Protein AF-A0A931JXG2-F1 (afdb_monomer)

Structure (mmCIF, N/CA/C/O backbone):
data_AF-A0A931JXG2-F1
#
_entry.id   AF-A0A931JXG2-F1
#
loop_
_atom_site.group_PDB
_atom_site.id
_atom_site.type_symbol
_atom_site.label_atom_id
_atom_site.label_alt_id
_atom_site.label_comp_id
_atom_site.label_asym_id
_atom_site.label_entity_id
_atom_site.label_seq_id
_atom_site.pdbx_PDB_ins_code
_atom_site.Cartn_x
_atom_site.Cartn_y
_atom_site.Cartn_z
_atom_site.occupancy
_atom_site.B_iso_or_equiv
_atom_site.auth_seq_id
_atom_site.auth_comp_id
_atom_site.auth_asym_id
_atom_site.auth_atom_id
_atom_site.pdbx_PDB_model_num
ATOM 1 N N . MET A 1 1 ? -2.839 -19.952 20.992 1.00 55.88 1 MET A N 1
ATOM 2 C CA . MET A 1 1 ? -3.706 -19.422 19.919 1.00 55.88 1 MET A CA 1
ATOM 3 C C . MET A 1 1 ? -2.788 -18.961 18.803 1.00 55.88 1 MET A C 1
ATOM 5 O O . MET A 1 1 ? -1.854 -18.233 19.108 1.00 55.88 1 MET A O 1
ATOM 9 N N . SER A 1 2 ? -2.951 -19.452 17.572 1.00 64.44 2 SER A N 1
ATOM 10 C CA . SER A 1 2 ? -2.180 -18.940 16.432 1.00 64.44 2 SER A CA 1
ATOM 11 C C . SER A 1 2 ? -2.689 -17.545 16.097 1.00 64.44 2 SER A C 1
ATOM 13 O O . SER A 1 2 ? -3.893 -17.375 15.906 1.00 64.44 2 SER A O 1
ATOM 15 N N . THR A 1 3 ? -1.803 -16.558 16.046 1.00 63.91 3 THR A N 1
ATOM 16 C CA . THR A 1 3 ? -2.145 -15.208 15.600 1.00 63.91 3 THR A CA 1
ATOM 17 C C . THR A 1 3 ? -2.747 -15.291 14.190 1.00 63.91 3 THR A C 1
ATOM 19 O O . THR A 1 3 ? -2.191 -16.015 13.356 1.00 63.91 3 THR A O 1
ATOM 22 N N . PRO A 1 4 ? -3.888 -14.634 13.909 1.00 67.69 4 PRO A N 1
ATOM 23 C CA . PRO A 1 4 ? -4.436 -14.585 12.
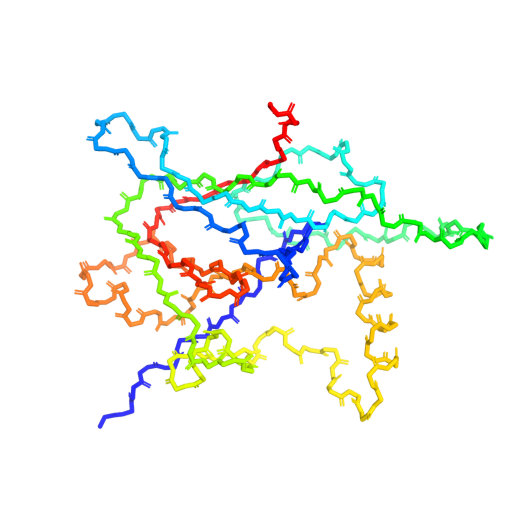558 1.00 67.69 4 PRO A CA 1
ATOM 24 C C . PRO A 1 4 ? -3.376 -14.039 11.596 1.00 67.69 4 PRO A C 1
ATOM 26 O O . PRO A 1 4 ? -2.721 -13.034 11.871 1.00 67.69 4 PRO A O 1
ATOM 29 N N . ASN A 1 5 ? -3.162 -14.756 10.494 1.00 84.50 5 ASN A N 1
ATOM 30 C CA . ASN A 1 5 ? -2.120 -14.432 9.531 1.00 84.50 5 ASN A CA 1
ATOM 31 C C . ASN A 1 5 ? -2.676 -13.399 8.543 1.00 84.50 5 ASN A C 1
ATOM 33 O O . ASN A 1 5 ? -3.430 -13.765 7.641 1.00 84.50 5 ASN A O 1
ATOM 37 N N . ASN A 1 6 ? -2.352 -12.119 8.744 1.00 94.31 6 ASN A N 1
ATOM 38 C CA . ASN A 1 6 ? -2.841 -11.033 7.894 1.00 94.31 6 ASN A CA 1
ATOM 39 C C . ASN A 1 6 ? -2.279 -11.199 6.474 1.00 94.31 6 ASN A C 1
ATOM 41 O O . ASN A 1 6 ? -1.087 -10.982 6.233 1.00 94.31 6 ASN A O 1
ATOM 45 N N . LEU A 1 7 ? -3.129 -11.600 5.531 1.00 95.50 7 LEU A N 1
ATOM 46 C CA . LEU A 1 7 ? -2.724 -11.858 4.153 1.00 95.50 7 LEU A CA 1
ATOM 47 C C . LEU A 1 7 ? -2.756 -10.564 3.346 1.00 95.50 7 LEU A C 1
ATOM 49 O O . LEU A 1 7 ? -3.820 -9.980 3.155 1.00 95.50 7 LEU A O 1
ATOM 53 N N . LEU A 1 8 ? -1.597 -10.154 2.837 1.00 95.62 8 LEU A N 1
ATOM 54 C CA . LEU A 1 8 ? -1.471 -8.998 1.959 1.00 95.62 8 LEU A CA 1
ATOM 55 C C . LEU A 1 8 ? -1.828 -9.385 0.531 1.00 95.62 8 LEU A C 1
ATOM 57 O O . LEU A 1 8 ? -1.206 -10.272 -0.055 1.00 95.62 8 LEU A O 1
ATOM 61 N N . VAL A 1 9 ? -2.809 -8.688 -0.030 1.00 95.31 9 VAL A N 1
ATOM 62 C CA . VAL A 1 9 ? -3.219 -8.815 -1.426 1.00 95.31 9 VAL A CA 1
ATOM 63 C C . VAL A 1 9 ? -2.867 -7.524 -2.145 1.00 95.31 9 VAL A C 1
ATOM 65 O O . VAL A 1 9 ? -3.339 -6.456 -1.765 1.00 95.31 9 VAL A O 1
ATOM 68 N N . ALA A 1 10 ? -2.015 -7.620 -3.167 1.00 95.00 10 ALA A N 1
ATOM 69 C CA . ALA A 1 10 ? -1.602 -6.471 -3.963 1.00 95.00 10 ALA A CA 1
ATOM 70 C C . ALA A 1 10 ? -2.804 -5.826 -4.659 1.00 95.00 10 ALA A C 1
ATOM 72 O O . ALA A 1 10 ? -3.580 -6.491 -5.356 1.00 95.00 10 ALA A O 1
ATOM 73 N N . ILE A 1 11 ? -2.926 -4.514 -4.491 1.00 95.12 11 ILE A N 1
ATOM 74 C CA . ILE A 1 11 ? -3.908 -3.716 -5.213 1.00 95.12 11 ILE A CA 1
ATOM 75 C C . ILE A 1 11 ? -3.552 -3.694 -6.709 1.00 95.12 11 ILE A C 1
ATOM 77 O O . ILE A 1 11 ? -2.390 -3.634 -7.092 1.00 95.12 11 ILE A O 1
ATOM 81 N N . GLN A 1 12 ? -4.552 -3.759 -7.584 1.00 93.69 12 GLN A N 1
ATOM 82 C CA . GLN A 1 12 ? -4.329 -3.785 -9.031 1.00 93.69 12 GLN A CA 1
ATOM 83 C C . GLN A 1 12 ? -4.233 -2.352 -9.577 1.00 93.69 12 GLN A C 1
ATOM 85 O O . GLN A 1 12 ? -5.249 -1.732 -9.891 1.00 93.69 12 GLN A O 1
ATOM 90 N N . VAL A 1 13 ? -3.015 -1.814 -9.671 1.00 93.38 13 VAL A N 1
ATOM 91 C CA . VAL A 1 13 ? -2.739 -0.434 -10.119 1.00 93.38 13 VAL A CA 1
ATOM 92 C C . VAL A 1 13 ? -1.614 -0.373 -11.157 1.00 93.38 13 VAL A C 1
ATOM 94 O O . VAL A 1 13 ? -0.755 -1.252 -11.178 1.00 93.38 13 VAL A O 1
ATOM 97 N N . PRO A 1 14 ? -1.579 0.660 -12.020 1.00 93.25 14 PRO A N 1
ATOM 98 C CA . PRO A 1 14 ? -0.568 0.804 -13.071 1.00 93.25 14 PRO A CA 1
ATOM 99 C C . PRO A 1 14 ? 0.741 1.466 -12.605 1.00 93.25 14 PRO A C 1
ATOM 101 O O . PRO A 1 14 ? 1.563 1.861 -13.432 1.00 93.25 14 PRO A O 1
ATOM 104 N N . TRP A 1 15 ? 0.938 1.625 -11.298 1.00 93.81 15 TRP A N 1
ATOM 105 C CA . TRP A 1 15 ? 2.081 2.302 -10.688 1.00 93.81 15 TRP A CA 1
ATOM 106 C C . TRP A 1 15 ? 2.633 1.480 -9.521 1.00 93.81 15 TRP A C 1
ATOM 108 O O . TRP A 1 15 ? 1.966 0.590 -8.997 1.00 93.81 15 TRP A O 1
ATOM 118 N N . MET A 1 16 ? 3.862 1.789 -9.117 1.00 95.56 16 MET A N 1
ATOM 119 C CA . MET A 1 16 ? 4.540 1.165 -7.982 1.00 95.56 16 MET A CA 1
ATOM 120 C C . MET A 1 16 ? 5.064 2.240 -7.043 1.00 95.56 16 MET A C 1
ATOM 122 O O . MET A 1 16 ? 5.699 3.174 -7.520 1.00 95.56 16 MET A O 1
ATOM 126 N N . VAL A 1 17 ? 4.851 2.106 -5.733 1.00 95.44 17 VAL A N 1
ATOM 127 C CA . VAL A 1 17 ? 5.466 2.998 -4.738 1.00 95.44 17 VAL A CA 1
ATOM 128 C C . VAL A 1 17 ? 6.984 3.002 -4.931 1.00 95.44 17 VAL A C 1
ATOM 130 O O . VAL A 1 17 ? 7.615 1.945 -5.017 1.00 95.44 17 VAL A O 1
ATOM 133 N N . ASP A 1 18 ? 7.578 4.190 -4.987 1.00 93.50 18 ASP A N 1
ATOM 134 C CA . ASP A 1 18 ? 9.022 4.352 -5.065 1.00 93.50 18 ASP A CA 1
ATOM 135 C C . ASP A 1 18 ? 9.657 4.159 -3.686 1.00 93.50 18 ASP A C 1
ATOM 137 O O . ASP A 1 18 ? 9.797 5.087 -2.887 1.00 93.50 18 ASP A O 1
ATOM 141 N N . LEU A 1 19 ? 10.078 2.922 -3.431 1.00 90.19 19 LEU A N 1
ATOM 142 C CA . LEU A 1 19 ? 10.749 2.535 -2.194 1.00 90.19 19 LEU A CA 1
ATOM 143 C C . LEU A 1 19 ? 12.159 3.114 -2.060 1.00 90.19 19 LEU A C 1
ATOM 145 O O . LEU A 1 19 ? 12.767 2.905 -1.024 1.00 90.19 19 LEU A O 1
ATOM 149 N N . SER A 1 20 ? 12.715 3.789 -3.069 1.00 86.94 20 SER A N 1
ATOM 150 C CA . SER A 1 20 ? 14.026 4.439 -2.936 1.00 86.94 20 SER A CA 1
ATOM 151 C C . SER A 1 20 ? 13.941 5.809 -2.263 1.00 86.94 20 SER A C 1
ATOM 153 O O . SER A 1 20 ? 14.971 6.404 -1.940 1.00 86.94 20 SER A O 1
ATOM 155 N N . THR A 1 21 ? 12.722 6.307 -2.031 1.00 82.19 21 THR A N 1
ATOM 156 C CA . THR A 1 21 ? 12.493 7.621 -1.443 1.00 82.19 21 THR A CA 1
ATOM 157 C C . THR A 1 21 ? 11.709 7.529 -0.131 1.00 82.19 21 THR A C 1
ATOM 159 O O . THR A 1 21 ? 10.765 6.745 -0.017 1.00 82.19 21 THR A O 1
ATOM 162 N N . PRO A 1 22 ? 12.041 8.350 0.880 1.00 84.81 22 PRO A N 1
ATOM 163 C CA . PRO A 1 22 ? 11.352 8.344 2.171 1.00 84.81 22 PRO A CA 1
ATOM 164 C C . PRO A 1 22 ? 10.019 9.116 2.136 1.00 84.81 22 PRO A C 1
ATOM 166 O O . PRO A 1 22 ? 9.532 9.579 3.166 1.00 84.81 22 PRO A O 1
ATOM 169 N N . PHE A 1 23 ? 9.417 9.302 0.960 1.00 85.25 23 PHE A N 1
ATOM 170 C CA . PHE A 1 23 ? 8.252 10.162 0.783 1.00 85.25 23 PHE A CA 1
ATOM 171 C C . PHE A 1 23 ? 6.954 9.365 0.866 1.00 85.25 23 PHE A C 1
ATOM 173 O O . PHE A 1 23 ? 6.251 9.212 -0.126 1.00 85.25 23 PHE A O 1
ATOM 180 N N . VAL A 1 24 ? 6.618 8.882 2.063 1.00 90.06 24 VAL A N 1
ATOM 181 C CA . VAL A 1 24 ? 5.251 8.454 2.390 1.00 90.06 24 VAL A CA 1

=-=-=

§ **REQUIRED WORK**
Set down, from the entries above, exactly the lines from the one with "ATOM 108 O O" up to and including the one with "ATOM 120 C C", and no other lines.

§ **TASK OUTPUT**
ATOM 108 O O . TRP A 1 15 ? 1.966 0.590 -8.997 1.00 93.81 15 TRP A O 1
ATOM 118 N N . MET A 1 16 ? 3.862 1.789 -9.117 1.00 95.56 16 MET A N 1
ATOM 119 C CA . MET A 1 16 ? 4.540 1.165 -7.982 1.00 95.56 16 MET A CA 1
ATOM 120 C C . MET A 1 16 ? 5.064 2.240 -7.043 1.00 95.56 16 MET A C 1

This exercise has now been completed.